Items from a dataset
■ ■ ■ ■
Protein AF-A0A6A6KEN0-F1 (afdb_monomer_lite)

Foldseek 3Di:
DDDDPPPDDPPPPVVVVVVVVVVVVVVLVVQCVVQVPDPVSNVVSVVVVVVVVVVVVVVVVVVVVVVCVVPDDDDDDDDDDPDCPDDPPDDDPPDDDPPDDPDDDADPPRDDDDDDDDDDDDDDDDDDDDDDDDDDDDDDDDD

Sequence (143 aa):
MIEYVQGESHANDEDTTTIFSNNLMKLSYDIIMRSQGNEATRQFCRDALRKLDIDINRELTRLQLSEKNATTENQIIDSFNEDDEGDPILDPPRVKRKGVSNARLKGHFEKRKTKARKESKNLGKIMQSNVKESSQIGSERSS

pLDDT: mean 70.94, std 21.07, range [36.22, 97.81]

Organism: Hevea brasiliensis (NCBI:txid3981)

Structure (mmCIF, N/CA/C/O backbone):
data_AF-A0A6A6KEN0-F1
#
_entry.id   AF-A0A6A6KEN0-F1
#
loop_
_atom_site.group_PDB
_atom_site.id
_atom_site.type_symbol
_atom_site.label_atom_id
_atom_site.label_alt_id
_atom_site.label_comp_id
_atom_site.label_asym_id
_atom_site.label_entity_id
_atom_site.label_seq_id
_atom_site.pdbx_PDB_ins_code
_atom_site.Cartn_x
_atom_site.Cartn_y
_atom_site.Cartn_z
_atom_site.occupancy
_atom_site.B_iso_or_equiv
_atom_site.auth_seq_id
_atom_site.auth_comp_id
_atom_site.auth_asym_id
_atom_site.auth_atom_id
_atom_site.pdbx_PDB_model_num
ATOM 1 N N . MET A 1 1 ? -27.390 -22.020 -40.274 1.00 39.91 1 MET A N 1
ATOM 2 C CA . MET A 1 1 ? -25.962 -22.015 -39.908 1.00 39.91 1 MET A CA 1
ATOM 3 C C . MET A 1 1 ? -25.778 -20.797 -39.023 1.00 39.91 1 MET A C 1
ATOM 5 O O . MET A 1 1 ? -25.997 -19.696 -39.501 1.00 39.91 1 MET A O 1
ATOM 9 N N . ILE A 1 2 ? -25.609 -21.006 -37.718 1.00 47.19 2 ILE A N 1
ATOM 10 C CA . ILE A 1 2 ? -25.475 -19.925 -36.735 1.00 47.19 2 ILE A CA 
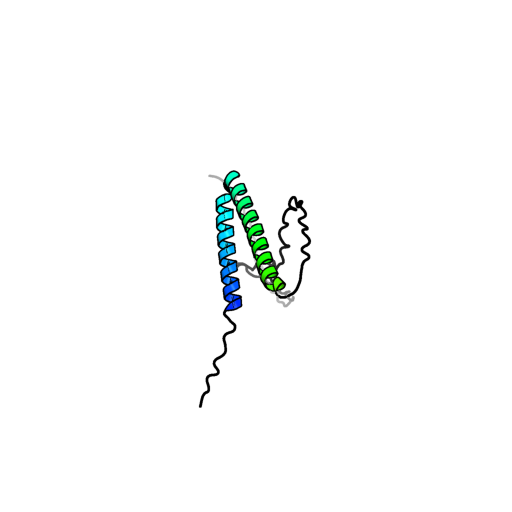1
ATOM 11 C C . ILE A 1 2 ? -23.981 -19.825 -36.454 1.00 47.19 2 ILE A C 1
ATOM 13 O O . ILE A 1 2 ? -23.422 -20.713 -35.816 1.00 47.19 2 ILE A O 1
ATOM 17 N N . GLU A 1 3 ? -23.335 -18.799 -36.999 1.00 49.56 3 GLU A N 1
ATOM 18 C CA . GLU A 1 3 ? -21.968 -18.454 -36.626 1.00 49.56 3 GLU A CA 1
ATOM 19 C C . GLU A 1 3 ? -22.019 -17.741 -35.276 1.00 49.56 3 GLU A C 1
ATOM 21 O O . GLU A 1 3 ? -22.578 -16.652 -35.143 1.00 49.56 3 GLU A O 1
ATOM 26 N N . TYR A 1 4 ? -21.470 -18.387 -34.251 1.00 48.69 4 TYR A N 1
ATOM 27 C CA . TYR A 1 4 ? -21.171 -17.714 -32.998 1.00 48.69 4 TYR A CA 1
ATOM 28 C C . TYR A 1 4 ? -19.939 -16.842 -33.229 1.00 48.69 4 TYR A C 1
ATOM 30 O O . TYR A 1 4 ? -18.817 -17.338 -33.288 1.00 48.69 4 TYR A O 1
ATOM 38 N N . VAL A 1 5 ? -20.165 -15.537 -33.373 1.00 54.59 5 VAL A N 1
ATOM 39 C CA . VAL A 1 5 ? -19.104 -14.536 -33.268 1.00 54.59 5 VAL A CA 1
ATOM 40 C C . VAL A 1 5 ? -18.604 -14.571 -31.830 1.00 54.59 5 VAL A C 1
ATOM 42 O O . VAL A 1 5 ? -19.297 -14.165 -30.895 1.00 54.59 5 VAL A O 1
ATOM 45 N N . GLN A 1 6 ? -17.406 -15.116 -31.661 1.00 51.72 6 GLN A N 1
ATOM 46 C CA . GLN A 1 6 ? -16.655 -15.063 -30.422 1.00 51.72 6 GLN A CA 1
ATOM 47 C C . GLN A 1 6 ? -16.267 -13.604 -30.181 1.00 51.72 6 GLN A C 1
ATOM 49 O O . GLN A 1 6 ? -15.312 -13.099 -30.760 1.00 51.72 6 GLN A O 1
ATOM 54 N N . GLY A 1 7 ? -17.071 -12.907 -29.378 1.00 50.94 7 GLY A N 1
ATOM 55 C CA . GLY A 1 7 ? -16.733 -11.575 -28.899 1.00 50.94 7 GLY A CA 1
ATOM 56 C C . GLY A 1 7 ? -15.463 -11.662 -28.064 1.00 50.94 7 GLY A C 1
ATOM 57 O O . GLY A 1 7 ? -15.459 -12.281 -27.000 1.00 50.94 7 GLY A O 1
ATOM 58 N N . GLU A 1 8 ? -14.382 -11.072 -28.561 1.00 51.09 8 GLU A N 1
ATOM 59 C CA . GLU A 1 8 ? -13.176 -10.839 -27.780 1.00 51.09 8 GLU A CA 1
ATOM 60 C C . GLU A 1 8 ? -13.540 -9.934 -26.596 1.00 51.09 8 GLU A C 1
ATOM 62 O O . GLU A 1 8 ? -13.927 -8.774 -26.739 1.00 51.09 8 GLU A O 1
ATOM 67 N N . SER A 1 9 ? -13.497 -10.519 -25.402 1.00 53.75 9 SER A N 1
ATOM 68 C CA . SER A 1 9 ? -13.774 -9.838 -24.145 1.00 53.75 9 SER A CA 1
ATOM 69 C C . SER A 1 9 ? -12.604 -8.919 -23.793 1.00 53.75 9 SER A C 1
ATOM 71 O O . SER A 1 9 ? -11.604 -9.367 -23.236 1.00 53.75 9 SER A O 1
ATOM 73 N N . HIS A 1 10 ? -12.766 -7.619 -24.039 1.00 55.12 10 HIS A N 1
ATOM 74 C CA . HIS A 1 10 ? -11.888 -6.549 -23.542 1.00 55.12 10 HIS A CA 1
ATOM 75 C C . HIS A 1 10 ? -11.932 -6.355 -22.005 1.00 55.12 10 HIS A C 1
ATOM 77 O O . HIS A 1 10 ? -11.339 -5.416 -21.487 1.00 55.12 10 HIS A O 1
ATOM 83 N N . ALA A 1 11 ? -12.614 -7.229 -21.258 1.00 56.41 11 ALA A N 1
ATOM 84 C CA . ALA A 1 11 ? -12.943 -7.026 -19.846 1.00 56.41 11 ALA A CA 1
ATOM 85 C C . ALA A 1 11 ? -11.821 -7.323 -18.827 1.00 56.41 11 ALA A C 1
ATOM 87 O O . ALA A 1 11 ? -12.076 -7.256 -17.636 1.00 56.41 11 ALA A O 1
ATOM 88 N N . ASN A 1 12 ? -10.596 -7.681 -19.227 1.00 63.41 12 ASN A N 1
ATOM 89 C CA . ASN A 1 12 ? -9.632 -8.210 -18.248 1.00 63.41 12 ASN A CA 1
ATOM 90 C C . ASN A 1 12 ? -8.662 -7.185 -17.644 1.00 63.41 12 ASN A C 1
ATOM 92 O O . ASN A 1 12 ? -8.250 -7.373 -16.503 1.00 63.41 12 ASN A O 1
ATOM 96 N N . ASP A 1 13 ? -8.276 -6.122 -18.351 1.00 69.62 13 ASP A N 1
ATOM 97 C CA . ASP A 1 13 ? -7.158 -5.277 -17.889 1.00 69.62 13 ASP A CA 1
ATOM 98 C C . ASP A 1 13 ? -7.594 -4.204 -16.872 1.00 69.62 13 ASP A C 1
ATOM 100 O O . ASP A 1 13 ? -6.971 -4.008 -15.823 1.00 69.62 13 ASP A O 1
ATOM 104 N N . GLU A 1 14 ? -8.740 -3.570 -17.130 1.00 75.94 14 GLU A N 1
ATOM 105 C CA . GLU A 1 14 ? -9.318 -2.547 -16.251 1.00 75.94 14 GLU A CA 1
ATOM 106 C C . GLU A 1 14 ? -9.829 -3.151 -14.932 1.00 75.94 14 GLU A C 1
ATOM 108 O O . GLU A 1 14 ? -9.574 -2.614 -13.847 1.00 75.94 14 GLU A O 1
ATOM 113 N N . ASP A 1 15 ? -10.456 -4.328 -15.007 1.00 77.12 15 ASP A N 1
ATOM 114 C CA . ASP A 1 15 ? -10.884 -5.092 -13.835 1.00 77.12 15 ASP A CA 1
ATOM 115 C C . ASP A 1 15 ? -9.675 -5.545 -13.001 1.00 77.12 15 ASP A C 1
ATOM 117 O O . ASP A 1 15 ? -9.688 -5.424 -11.773 1.00 77.12 15 ASP A O 1
ATOM 121 N N . THR A 1 16 ? -8.586 -5.988 -13.642 1.00 85.06 16 THR A N 1
ATOM 122 C CA . THR A 1 16 ? -7.355 -6.397 -12.939 1.00 85.06 16 THR A CA 1
ATOM 123 C C . THR A 1 16 ? -6.698 -5.220 -12.219 1.00 85.06 16 THR A C 1
ATOM 125 O O . THR A 1 16 ? -6.346 -5.335 -11.040 1.00 85.06 16 THR A O 1
ATOM 128 N N . THR A 1 17 ? -6.596 -4.068 -12.885 1.00 89.69 17 THR A N 1
ATOM 129 C CA . THR A 1 17 ? -6.075 -2.826 -12.292 1.00 89.69 17 THR A CA 1
ATOM 130 C C . THR A 1 17 ? -6.916 -2.397 -11.090 1.00 89.69 17 THR A C 1
ATOM 132 O O . THR A 1 17 ? -6.384 -2.118 -10.014 1.00 89.69 17 THR A O 1
ATOM 135 N N . THR A 1 18 ? -8.240 -2.434 -11.228 1.00 92.94 18 THR A N 1
ATOM 136 C CA . THR A 1 18 ? -9.175 -2.076 -10.155 1.00 92.94 18 THR A CA 1
ATOM 137 C C . THR A 1 18 ? -9.050 -3.008 -8.949 1.00 92.94 18 THR A C 1
ATOM 139 O O . THR A 1 18 ? -8.998 -2.549 -7.805 1.00 92.94 18 THR A O 1
ATOM 142 N N . ILE A 1 19 ? -8.965 -4.323 -9.177 1.00 94.25 19 ILE A N 1
ATOM 143 C CA . ILE A 1 19 ? -8.779 -5.318 -8.110 1.00 94.25 19 ILE A CA 1
ATOM 144 C C . ILE A 1 19 ? -7.461 -5.071 -7.369 1.00 94.25 19 ILE A C 1
ATOM 146 O O . ILE A 1 19 ? -7.439 -5.077 -6.135 1.00 94.25 19 ILE A O 1
ATOM 150 N N . PHE A 1 20 ? -6.374 -4.817 -8.100 1.00 93.12 20 PHE A N 1
ATOM 151 C CA . PHE A 1 20 ? -5.073 -4.499 -7.518 1.00 93.12 20 PHE A CA 1
ATOM 152 C C . PHE A 1 20 ? -5.136 -3.250 -6.627 1.00 93.12 20 PHE A C 1
ATOM 154 O O . PHE A 1 20 ? -4.754 -3.313 -5.454 1.00 93.12 20 PHE A O 1
ATOM 161 N N . SER A 1 21 ? -5.686 -2.144 -7.137 1.00 94.56 21 SER A N 1
ATOM 162 C CA . SER A 1 21 ? -5.827 -0.897 -6.380 1.00 94.56 21 SER A CA 1
ATOM 163 C C . SER A 1 21 ? -6.681 -1.070 -5.124 1.00 94.56 21 SER A C 1
ATOM 165 O O . SER A 1 21 ? -6.291 -0.614 -4.049 1.00 94.56 21 SER A O 1
ATOM 167 N N . ASN A 1 22 ? -7.812 -1.773 -5.222 1.00 96.44 22 ASN A N 1
ATOM 168 C CA . ASN A 1 22 ? -8.693 -2.027 -4.080 1.00 96.44 22 ASN A CA 1
ATOM 169 C C . ASN A 1 22 ? -7.998
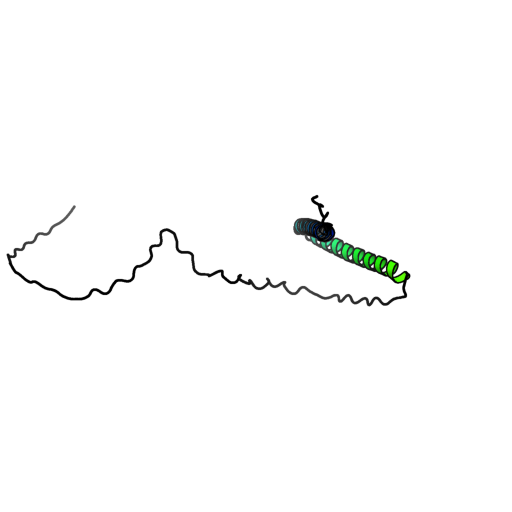 -2.850 -2.987 1.00 96.44 22 ASN A C 1
ATOM 171 O O . ASN A 1 22 ? -8.123 -2.542 -1.798 1.00 96.44 22 ASN A O 1
ATOM 175 N N . ASN A 1 23 ? -7.236 -3.872 -3.381 1.00 96.38 23 ASN A N 1
ATOM 176 C CA . ASN A 1 23 ? -6.484 -4.700 -2.444 1.00 96.38 23 ASN A CA 1
ATOM 177 C C . ASN A 1 23 ? -5.401 -3.895 -1.716 1.00 96.38 23 ASN A C 1
ATOM 179 O O . ASN A 1 23 ? -5.289 -3.994 -0.492 1.00 96.38 23 ASN A O 1
ATOM 183 N N . LEU A 1 24 ? -4.642 -3.064 -2.438 1.00 95.94 24 LEU A N 1
ATOM 184 C CA . LEU A 1 24 ? -3.627 -2.204 -1.828 1.00 95.94 24 LEU A CA 1
ATOM 185 C C . LEU A 1 24 ? -4.236 -1.143 -0.916 1.00 95.94 24 LEU A C 1
ATOM 187 O O . LEU A 1 24 ? -3.729 -0.923 0.180 1.00 95.94 24 LEU A O 1
ATOM 191 N N . MET A 1 25 ? -5.340 -0.518 -1.323 1.00 96.94 25 MET A N 1
ATOM 192 C CA . MET A 1 25 ? -6.019 0.483 -0.504 1.00 96.94 25 MET A CA 1
ATOM 193 C C . MET A 1 25 ? -6.482 -0.113 0.828 1.00 96.94 25 MET A C 1
ATOM 195 O O . MET A 1 25 ? -6.267 0.486 1.882 1.00 96.94 25 MET A O 1
ATOM 199 N N . LYS A 1 26 ? -7.048 -1.326 0.792 1.00 97.81 26 LYS A N 1
ATOM 200 C CA . LYS A 1 26 ? -7.444 -2.059 1.997 1.00 97.81 26 LYS A CA 1
ATOM 201 C C . LYS A 1 26 ? -6.244 -2.383 2.887 1.00 97.81 26 LYS A C 1
ATOM 203 O O . LYS A 1 26 ? -6.295 -2.124 4.085 1.00 97.81 26 LYS A O 1
ATOM 208 N N . LEU A 1 27 ? -5.157 -2.897 2.310 1.00 96.69 27 LEU A N 1
ATOM 209 C CA . LEU A 1 27 ? -3.937 -3.206 3.058 1.00 96.69 27 LEU A CA 1
ATOM 210 C C . LEU A 1 27 ? -3.363 -1.959 3.747 1.00 96.69 27 LEU A C 1
ATOM 212 O O . LEU A 1 27 ? -3.059 -1.995 4.939 1.00 96.69 27 LEU A O 1
ATOM 216 N N . SER A 1 28 ? -3.244 -0.852 3.013 1.00 96.25 28 SER A N 1
ATOM 217 C CA . SER A 1 28 ? -2.757 0.423 3.542 1.00 96.25 28 SER A CA 1
ATOM 218 C C . SER A 1 28 ? -3.647 0.932 4.671 1.00 96.25 28 SER A C 1
ATOM 220 O O . SER A 1 28 ? -3.139 1.320 5.722 1.00 96.25 28 SER A O 1
ATOM 222 N N . TYR A 1 29 ? -4.970 0.862 4.500 1.00 97.69 29 TYR A N 1
ATOM 223 C CA . TYR A 1 29 ? -5.925 1.219 5.545 1.00 97.69 29 TYR A CA 1
ATOM 224 C C . TYR A 1 29 ? -5.720 0.376 6.811 1.00 97.69 29 TYR A C 1
ATOM 226 O O . TYR A 1 29 ? -5.576 0.933 7.897 1.00 97.69 29 TYR A O 1
ATOM 234 N N . ASP A 1 30 ? -5.610 -0.948 6.684 1.00 97.38 30 ASP A N 1
ATOM 235 C CA . ASP A 1 30 ? -5.408 -1.852 7.822 1.00 97.38 30 ASP A CA 1
ATOM 236 C C . ASP A 1 30 ? -4.075 -1.591 8.553 1.00 97.38 30 ASP A C 1
ATOM 238 O O . ASP A 1 30 ? -3.985 -1.721 9.779 1.00 97.38 30 ASP A O 1
ATOM 242 N N . ILE A 1 31 ? -3.013 -1.220 7.830 1.00 96.06 31 ILE A N 1
ATOM 243 C CA . ILE A 1 31 ? -1.727 -0.824 8.424 1.00 96.06 31 ILE A CA 1
ATOM 244 C C . ILE A 1 31 ? -1.880 0.491 9.195 1.00 96.06 31 ILE A C 1
ATOM 246 O O . ILE A 1 31 ? -1.500 0.561 10.368 1.00 96.06 31 ILE A O 1
ATOM 250 N N . ILE A 1 32 ? -2.481 1.505 8.568 1.00 96.38 32 ILE A N 1
ATOM 251 C CA . ILE A 1 32 ? -2.689 2.822 9.175 1.00 96.38 32 ILE A CA 1
ATOM 252 C C . ILE A 1 32 ? -3.531 2.679 10.442 1.00 96.38 32 ILE A C 1
ATOM 254 O O . ILE A 1 32 ? -3.097 3.118 11.506 1.00 96.38 32 ILE A O 1
ATOM 258 N N . MET A 1 33 ? -4.670 1.989 10.368 1.00 97.12 33 MET A N 1
ATOM 259 C CA . MET A 1 33 ? -5.573 1.800 11.505 1.00 97.12 33 MET A CA 1
ATOM 260 C C . MET A 1 33 ? -4.894 1.096 12.683 1.00 97.12 33 MET A C 1
ATOM 262 O O . MET A 1 33 ? -5.059 1.518 13.826 1.00 97.12 33 MET A O 1
ATOM 266 N N . ARG A 1 34 ? -4.073 0.066 12.434 1.00 95.81 34 ARG A N 1
ATOM 267 C CA . ARG A 1 34 ? -3.310 -0.604 13.505 1.00 95.81 34 ARG A CA 1
ATOM 268 C C . ARG A 1 34 ? -2.238 0.293 14.121 1.00 95.81 34 ARG A C 1
ATOM 270 O O . ARG A 1 34 ? -1.958 0.170 15.310 1.00 95.81 34 ARG A O 1
ATOM 277 N N . SER A 1 35 ? -1.640 1.189 13.337 1.00 95.38 35 SER A N 1
ATOM 278 C CA . SER A 1 35 ? -0.559 2.066 13.801 1.00 95.38 35 SER A CA 1
ATOM 279 C C . SER A 1 35 ? -1.034 3.251 14.653 1.00 95.38 35 SER A C 1
ATOM 281 O O . SER A 1 35 ? -0.237 3.817 15.397 1.00 95.38 35 SER A O 1
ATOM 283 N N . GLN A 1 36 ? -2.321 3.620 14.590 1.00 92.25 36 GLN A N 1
■ ■ ■ ■
Task item
Reproduce, word for word, every line from the start of the records down to and including the line with "ATOM 39 C CA"; skip the pictures.

Completed exercise
Protein AF-A0A6A6KEN0-F1 (afdb_monomer_lite)

Foldseek 3Di:
DDDDPPPDDPPPPVVVVVVVVVVVVVVLVVQCVVQVPDPVSNVVSVVVVVVVVVVVVVVVVVVVVVVCVVPDDDDDDDDDDPDCPDDPPDDDPPDDDPPDDPDDDADPPRDDDDDDDDDDDDDDDDDDDDDDDDDDDDDDDDD

Sequence (143 aa):
MIEYVQGESHANDEDTTTIFSNNLMKLSYDIIMRSQGNEATRQFCRDALRKLDIDINRELTRLQLSEKNATTENQIIDSFNEDDEGDPILDPPRVKRKGVSNARLKGHFEKRKTKARKESKNLGKIMQSNVKESSQIGSERSS

pLDDT: mean 70.94, std 21.07, range [36.22, 97.81]

Organism: Hevea brasiliensis (NCBI:txid3981)

Structure (mmCIF, N/CA/C/O backbone):
data_AF-A0A6A6KEN0-F1
#
_entry.id   AF-A0A6A6KEN0-F1
#
loop_
_atom_site.group_PDB
_atom_site.id
_atom_site.type_symbol
_atom_site.label_atom_id
_atom_site.label_alt_id
_atom_site.label_comp_id
_atom_site.label_asym_id
_atom_site.label_entity_id
_atom_site.label_seq_id
_atom_site.pdbx_PDB_ins_code
_atom_site.Cartn_x
_atom_site.Cartn_y
_atom_site.Cartn_z
_atom_site.occupancy
_atom_site.B_iso_or_equiv
_atom_site.auth_seq_id
_atom_site.auth_comp_id
_atom_site.auth_asym_id
_atom_site.auth_atom_id
_atom_site.pdbx_PDB_model_num
ATOM 1 N N . MET A 1 1 ? -27.390 -22.020 -40.274 1.00 39.91 1 MET A N 1
ATOM 2 C CA . MET A 1 1 ? -25.962 -22.015 -39.908 1.00 39.91 1 MET A CA 1
ATOM 3 C C . MET A 1 1 ? -25.778 -20.797 -39.023 1.00 39.91 1 MET A C 1
ATOM 5 O O . MET A 1 1 ? -25.997 -19.696 -39.501 1.00 39.91 1 MET A O 1
ATOM 9 N N . ILE A 1 2 ? -25.609 -21.006 -37.718 1.00 47.19 2 ILE A N 1
ATOM 10 C CA . ILE A 1 2 ? -25.475 -19.925 -36.735 1.00 47.19 2 ILE A CA 
1
ATOM 11 C C . ILE A 1 2 ? -23.981 -19.825 -36.454 1.00 47.19 2 ILE A C 1
ATOM 13 O O . ILE A 1 2 ? -23.422 -20.713 -35.816 1.00 47.19 2 ILE A O 1
ATOM 17 N N . GLU A 1 3 ? -23.335 -18.799 -36.999 1.00 49.56 3 GLU A N 1
ATOM 18 C CA . GLU A 1 3 ? -21.968 -18.454 -36.626 1.00 49.56 3 GLU A CA 1
ATOM 19 C C . GLU A 1 3 ? -22.019 -17.741 -35.276 1.00 49.56 3 GLU A C 1
ATOM 21 O O . GLU A 1 3 ? -22.578 -16.652 -35.143 1.00 49.56 3 GLU A O 1
ATOM 26 N N . TYR A 1 4 ? -21.470 -18.387 -34.251 1.00 48.69 4 TYR A N 1
ATOM 27 C CA . TYR A 1 4 ? -21.171 -17.714 -32.998 1.00 48.69 4 TYR A CA 1
ATOM 28 C C . TYR A 1 4 ? -19.939 -16.842 -33.229 1.00 48.69 4 TYR A C 1
ATOM 30 O O . TYR A 1 4 ? -18.817 -17.338 -33.288 1.00 48.69 4 TYR A O 1
ATOM 38 N N . VAL A 1 5 ? -20.165 -15.537 -33.373 1.00 54.59 5 VAL A N 1
ATOM 39 C CA . VAL A 1 5 ? -19.104 -14.536 -33.268 1.00 54.59 5 VAL A CA 1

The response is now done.